The purpose of this post is to link to the final Goliath code and explain the overall structure for future use. Secondly, to explain how the code needs to be updated and calibrated to a particular Goliath chassis. Overall, getting the Goliath code to work for this mission involved the creation of 16 files and over 1300 of lines of code. Most of the code is integrated with EE 444 and then layered with new content required to save and control the maze data. Combined the code takes 82% of the available memory space on the 3Dot board. Note: using the Goliath code involves modifying 2 files in the 3Dot library.
Code Layout – General
By Mark Huffman (Project Manager)
Goliath_Code.ino – The main code file, contains setup(), loop(), line following, sensor readings, led display control, configures all imported libraries and provides the main calibration.
lineFollower.ino – Handles line following, receives sensor data and controls motor speeds.

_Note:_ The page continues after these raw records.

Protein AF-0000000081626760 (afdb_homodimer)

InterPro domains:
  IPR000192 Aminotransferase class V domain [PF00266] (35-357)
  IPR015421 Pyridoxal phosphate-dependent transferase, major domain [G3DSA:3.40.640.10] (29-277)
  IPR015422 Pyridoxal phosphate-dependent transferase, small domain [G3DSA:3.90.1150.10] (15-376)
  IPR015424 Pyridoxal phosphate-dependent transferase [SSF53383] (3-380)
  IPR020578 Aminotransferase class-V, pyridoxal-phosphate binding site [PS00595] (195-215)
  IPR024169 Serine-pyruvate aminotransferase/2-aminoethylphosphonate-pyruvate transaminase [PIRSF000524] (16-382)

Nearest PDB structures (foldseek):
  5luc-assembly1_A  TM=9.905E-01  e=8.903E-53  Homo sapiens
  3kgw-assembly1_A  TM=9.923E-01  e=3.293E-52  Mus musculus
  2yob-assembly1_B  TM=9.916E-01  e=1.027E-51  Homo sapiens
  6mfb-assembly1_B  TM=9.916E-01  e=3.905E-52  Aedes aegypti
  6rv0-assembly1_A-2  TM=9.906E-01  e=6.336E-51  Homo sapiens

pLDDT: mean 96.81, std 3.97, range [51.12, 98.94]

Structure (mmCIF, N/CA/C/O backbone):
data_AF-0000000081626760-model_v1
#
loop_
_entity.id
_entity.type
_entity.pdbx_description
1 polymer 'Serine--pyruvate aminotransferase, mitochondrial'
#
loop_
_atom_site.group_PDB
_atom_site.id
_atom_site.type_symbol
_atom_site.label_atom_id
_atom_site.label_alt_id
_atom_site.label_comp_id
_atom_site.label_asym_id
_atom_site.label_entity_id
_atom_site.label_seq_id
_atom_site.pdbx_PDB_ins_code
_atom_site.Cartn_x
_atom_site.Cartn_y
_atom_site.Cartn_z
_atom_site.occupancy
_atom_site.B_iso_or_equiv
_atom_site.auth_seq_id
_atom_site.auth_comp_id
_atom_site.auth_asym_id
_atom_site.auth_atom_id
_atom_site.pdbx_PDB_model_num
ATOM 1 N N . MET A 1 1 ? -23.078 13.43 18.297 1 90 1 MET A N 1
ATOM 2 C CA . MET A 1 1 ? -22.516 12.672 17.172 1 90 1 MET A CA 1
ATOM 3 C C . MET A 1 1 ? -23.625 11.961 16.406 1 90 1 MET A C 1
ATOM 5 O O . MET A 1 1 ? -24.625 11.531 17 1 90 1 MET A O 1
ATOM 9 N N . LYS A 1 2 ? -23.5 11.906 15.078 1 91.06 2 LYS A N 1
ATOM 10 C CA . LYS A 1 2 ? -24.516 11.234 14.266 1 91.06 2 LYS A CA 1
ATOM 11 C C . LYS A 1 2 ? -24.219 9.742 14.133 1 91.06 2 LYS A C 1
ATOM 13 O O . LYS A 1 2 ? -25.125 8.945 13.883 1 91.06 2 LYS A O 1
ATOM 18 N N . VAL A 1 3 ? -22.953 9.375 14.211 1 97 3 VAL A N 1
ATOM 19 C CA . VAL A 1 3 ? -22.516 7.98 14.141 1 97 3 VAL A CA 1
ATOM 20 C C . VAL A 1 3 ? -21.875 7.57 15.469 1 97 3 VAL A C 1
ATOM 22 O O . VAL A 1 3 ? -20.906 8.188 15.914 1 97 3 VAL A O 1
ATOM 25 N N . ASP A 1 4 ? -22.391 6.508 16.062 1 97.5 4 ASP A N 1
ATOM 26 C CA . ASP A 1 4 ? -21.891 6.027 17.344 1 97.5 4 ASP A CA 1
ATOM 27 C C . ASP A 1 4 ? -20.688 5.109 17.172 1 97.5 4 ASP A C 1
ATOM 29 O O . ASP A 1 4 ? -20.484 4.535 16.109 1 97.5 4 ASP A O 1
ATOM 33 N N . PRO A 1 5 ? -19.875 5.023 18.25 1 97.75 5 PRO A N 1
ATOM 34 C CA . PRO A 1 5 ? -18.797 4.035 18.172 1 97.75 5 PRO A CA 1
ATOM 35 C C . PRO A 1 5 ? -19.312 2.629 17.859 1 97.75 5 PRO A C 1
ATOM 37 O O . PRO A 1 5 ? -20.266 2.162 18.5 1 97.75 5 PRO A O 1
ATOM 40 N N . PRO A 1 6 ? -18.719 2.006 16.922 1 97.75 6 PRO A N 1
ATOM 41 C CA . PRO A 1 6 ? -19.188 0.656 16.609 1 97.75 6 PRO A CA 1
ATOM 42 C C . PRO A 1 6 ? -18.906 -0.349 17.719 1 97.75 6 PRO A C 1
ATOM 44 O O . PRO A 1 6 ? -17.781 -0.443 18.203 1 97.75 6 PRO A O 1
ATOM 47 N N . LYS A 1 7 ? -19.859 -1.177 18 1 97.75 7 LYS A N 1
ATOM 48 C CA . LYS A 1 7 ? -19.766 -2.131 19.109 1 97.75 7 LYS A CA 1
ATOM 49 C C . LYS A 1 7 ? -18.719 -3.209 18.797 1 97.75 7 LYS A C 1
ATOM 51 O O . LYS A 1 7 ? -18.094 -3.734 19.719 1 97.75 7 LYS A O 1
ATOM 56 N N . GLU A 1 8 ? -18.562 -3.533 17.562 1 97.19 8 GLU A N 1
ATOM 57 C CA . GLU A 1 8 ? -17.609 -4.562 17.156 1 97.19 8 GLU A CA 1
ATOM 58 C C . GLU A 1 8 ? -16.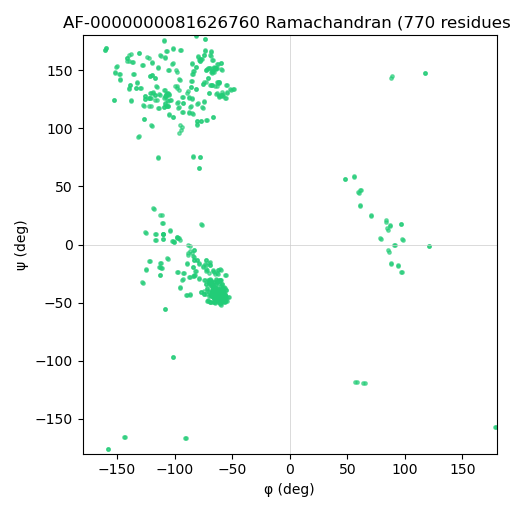188 -4.191 17.562 1 97.19 8 GLU A C 1
ATOM 60 O O . GLU A 1 8 ? -15.383 -5.062 17.859 1 97.19 8 GLU A O 1
ATOM 65 N N . LEU A 1 9 ? -15.93 -2.916 17.594 1 97.88 9 LEU A N 1
ATOM 66 C CA . LEU A 1 9 ? -14.57 -2.451 17.875 1 97.88 9 LEU A CA 1
ATOM 67 C C . LEU A 1 9 ? -14.312 -2.402 19.375 1 97.88 9 LEU A C 1
ATOM 69 O O . LEU A 1 9 ? -13.172 -2.195 19.812 1 97.88 9 LEU A O 1
ATOM 73 N N . LEU A 1 10 ? -15.328 -2.574 20.141 1 97.69 10 LEU A N 1
ATOM 74 C CA . LEU A 1 10 ? -15.172 -2.598 21.594 1 97.69 10 LEU A CA 1
ATOM 75 C C . LEU A 1 10 ? -14.859 -4.008 22.094 1 97.69 10 LEU A C 1
ATOM 77 O O . LEU A 1 10 ? -14.625 -4.215 23.281 1 97.69 10 LEU A O 1
ATOM 81 N N . LYS A 1 11 ? -14.789 -4.961 21.172 1 97.44 11 LYS A N 1
ATOM 82 C CA . LYS A 1 11 ? -14.367 -6.332 21.469 1 97.44 11 LYS A CA 1
ATOM 83 C C . LYS A 1 11 ? -12.898 -6.535 21.109 1 97.44 11 LYS A C 1
ATOM 85 O O . LYS A 1 11 ? -12.375 -5.883 20.203 1 97.44 11 LYS A O 1
ATOM 90 N N . PRO A 1 12 ? -12.227 -7.41 21.812 1 97.44 12 PRO A N 1
ATOM 91 C CA . PRO A 1 12 ? -10.805 -7.629 21.547 1 97.44 12 PRO A CA 1
ATOM 92 C C . PRO A 1 12 ? -10.562 -8.219 20.156 1 97.44 12 PRO A C 1
ATOM 94 O O . PRO A 1 12 ? -11.414 -8.922 19.609 1 97.44 12 PRO A O 1
ATOM 97 N N . LEU A 1 13 ? -9.391 -7.918 19.609 1 97.75 13 LEU A N 1
ATOM 98 C CA . LEU A 1 13 ? -8.961 -8.5 18.344 1 97.75 13 LEU A CA 1
ATOM 99 C C . LEU A 1 13 ? -8.797 -10.016 18.469 1 97.75 13 LEU A C 1
ATOM 101 O O . LEU A 1 13 ? -8.195 -10.5 19.422 1 97.75 13 LEU A O 1
ATOM 105 N N . GLN A 1 14 ? -9.383 -10.711 17.562 1 96.19 14 GLN A N 1
ATOM 106 C CA . GLN A 1 14 ? -9.25 -12.164 17.484 1 96.19 14 GLN A CA 1
ATOM 107 C C . GLN A 1 14 ? -8.664 -12.609 16.156 1 96.19 14 GLN A C 1
ATOM 109 O O . GLN A 1 14 ? -9.258 -12.367 15.102 1 96.19 14 GLN A O 1
ATOM 114 N N . VAL A 1 15 ? -7.52 -13.258 16.203 1 96.81 15 VAL A N 1
ATOM 115 C CA . VAL A 1 15 ? -6.855 -13.766 15 1 96.81 15 VAL A CA 1
ATOM 116 C C . VAL A 1 15 ? -6.539 -15.25 15.18 1 96.81 15 VAL A C 1
ATOM 118 O O . VAL A 1 15 ? -5.789 -15.625 16.078 1 96.81 15 VAL A O 1
ATOM 121 N N . PRO A 1 16 ? -7.074 -16.031 14.344 1 96.31 16 PRO A N 1
ATOM 122 C CA . PRO A 1 16 ? -6.777 -17.453 14.469 1 96.31 16 PRO A CA 1
ATOM 123 C C . PRO A 1 16 ? -5.395 -17.828 13.93 1 96.31 16 PRO A C 1
ATOM 125 O O . PRO A 1 16 ? -4.781 -17.031 13.203 1 96.31 16 PRO A O 1
ATOM 128 N N . SER A 1 17 ? -4.926 -18.953 14.375 1 94.31 17 SER A N 1
ATOM 129 C CA . SER A 1 17 ? -3.719 -19.547 13.805 1 94.31 17 SER A CA 1
ATOM 130 C C . SER A 1 17 ? -4.059 -20.531 12.688 1 94.31 17 SER A C 1
ATOM 132 O O . SER A 1 17 ? -4.785 -21.5 12.914 1 94.31 17 SER A O 1
ATOM 134 N N . LYS A 1 18 ? -3.578 -20.297 11.578 1 97.75 18 LYS A N 1
ATOM 135 C CA . LYS A 1 18 ? -3.85 -21.141 10.414 1 97.75 18 LYS A CA 1
ATOM 136 C C . LYS A 1 18 ? -2.572 -21.422 9.633 1 97.75 18 LYS A C 1
ATOM 138 O O . LYS A 1 18 ? -1.654 -20.594 9.617 1 97.75 18 LYS A O 1
ATOM 143 N N . ILE A 1 19 ? -2.43 -22.547 9.031 1 98.25 19 ILE A N 1
ATOM 144 C CA . ILE A 1 19 ? -1.357 -22.875 8.102 1 98.25 19 ILE A CA 1
ATOM 145 C C . ILE A 1 19 ? -1.836 -22.656 6.668 1 98.25 19 ILE A C 1
ATOM 147 O O . ILE A 1 19 ? -2.762 -23.328 6.207 1 98.25 19 ILE A O 1
ATOM 151 N N . LEU A 1 20 ? -1.199 -21.766 5.977 1 98.44 20 LEU A N 1
ATOM 152 C CA . LEU A 1 20 ? -1.664 -21.297 4.672 1 98.44 20 LEU A CA 1
ATOM 153 C C . LEU A 1 20 ? -0.967 -22.062 3.547 1 98.44 20 LEU A C 1
ATOM 155 O O . LEU A 1 20 ? 0.092 -21.641 3.074 1 98.44 20 LEU A O 1
ATOM 159 N N . MET A 1 21 ? -1.611 -23.062 3.068 1 98.19 21 MET A N 1
ATOM 160 C CA . MET A 1 21 ? -1.017 -23.922 2.049 1 98.19 21 MET A CA 1
ATOM 161 C C . MET A 1 21 ? -1.727 -23.75 0.709 1 98.19 21 MET A C 1
ATOM 163 O O . MET A 1 21 ? -1.856 -24.703 -0.059 1 98.19 21 MET A O 1
ATOM 167 N N . GLY A 1 22 ? -2.346 -22.641 0.445 1 96.69 22 GLY A N 1
ATOM 168 C CA . GLY A 1 22 ? -2.857 -22.25 -0.861 1 96.69 22 GLY A CA 1
ATOM 169 C C . GLY A 1 22 ? -1.855 -21.469 -1.688 1 96.69 22 GLY A C 1
ATOM 170 O O . GLY A 1 22 ? -0.666 -21.438 -1.366 1 96.69 22 GLY A O 1
ATOM 171 N N . PRO A 1 23 ? -2.318 -20.828 -2.785 1 96.38 23 PRO A N 1
ATOM 172 C CA . PRO A 1 23 ? -1.413 -20.109 -3.676 1 96.38 23 PRO A CA 1
ATOM 173 C C . PRO A 1 23 ? -0.985 -18.75 -3.105 1 96.38 23 PRO A C 1
ATOM 175 O O . PRO A 1 23 ? -0.575 -17.859 -3.855 1 96.38 23 PRO A O 1
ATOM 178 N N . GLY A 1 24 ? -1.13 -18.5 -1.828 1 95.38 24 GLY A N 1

maze.h – Contains the actual maze lookup table, direction lookup tables, and all data structures.
obstacle_avoidance.ino – Handles reading the IR sensor for detecting objects and calls actions.
virtual_instr.ino – Updates virtual maze direction and location so that maze position is always known.
WhichWay.ino – Makes decisions at intersections, depending on the mode triggers user input or reads back from saved memory.
EEPROM.ino – Contains the read and write functions to EEPROM, for saving the recorded route and playing it back.
custom_telemetry.ino – Handles translating received custom command data and triggers actions.
Configure.h – Pin configuration and other settings for the 3Dot Library
SparkFun_VL6180X.cpp – The modified library used for the IR rangefinder.
Adafruit_TCS34725.ino – The modified library for the Color Sensors.
Adafruit_LEDBackpackCom.cpp – The modified library for the LED display.
It should contain two folders called “Goilath_Code” and “Library Update”. The files within “Library Update” must be copied into the 3Dot Library Folder. This is typically located under C:\Users\[NAME]\Documents\Arduino\libraries\Robot3DotBoard\src\. Copy and then replace the two included files within the library. Note: Arduino will need to be restarted after this change.
Then simply open any file in the “Goliath_Code” folder and the main code is assessable.
It is then recommended to check out the Goliath User Guide for actually operating the Goliath with code.
Part of the Goliath code includes a calibration section where values controlling turns, speed, timing and color sense can be adjusted. These changes are necessary depending on the Goliath chassis and the maze design/material. Typically the calibration order is as follows:
Adjusting the raw color sensor readings
In Goliath_Code.ino find readSensor()
Uncomment the “part to calibrate for color reading”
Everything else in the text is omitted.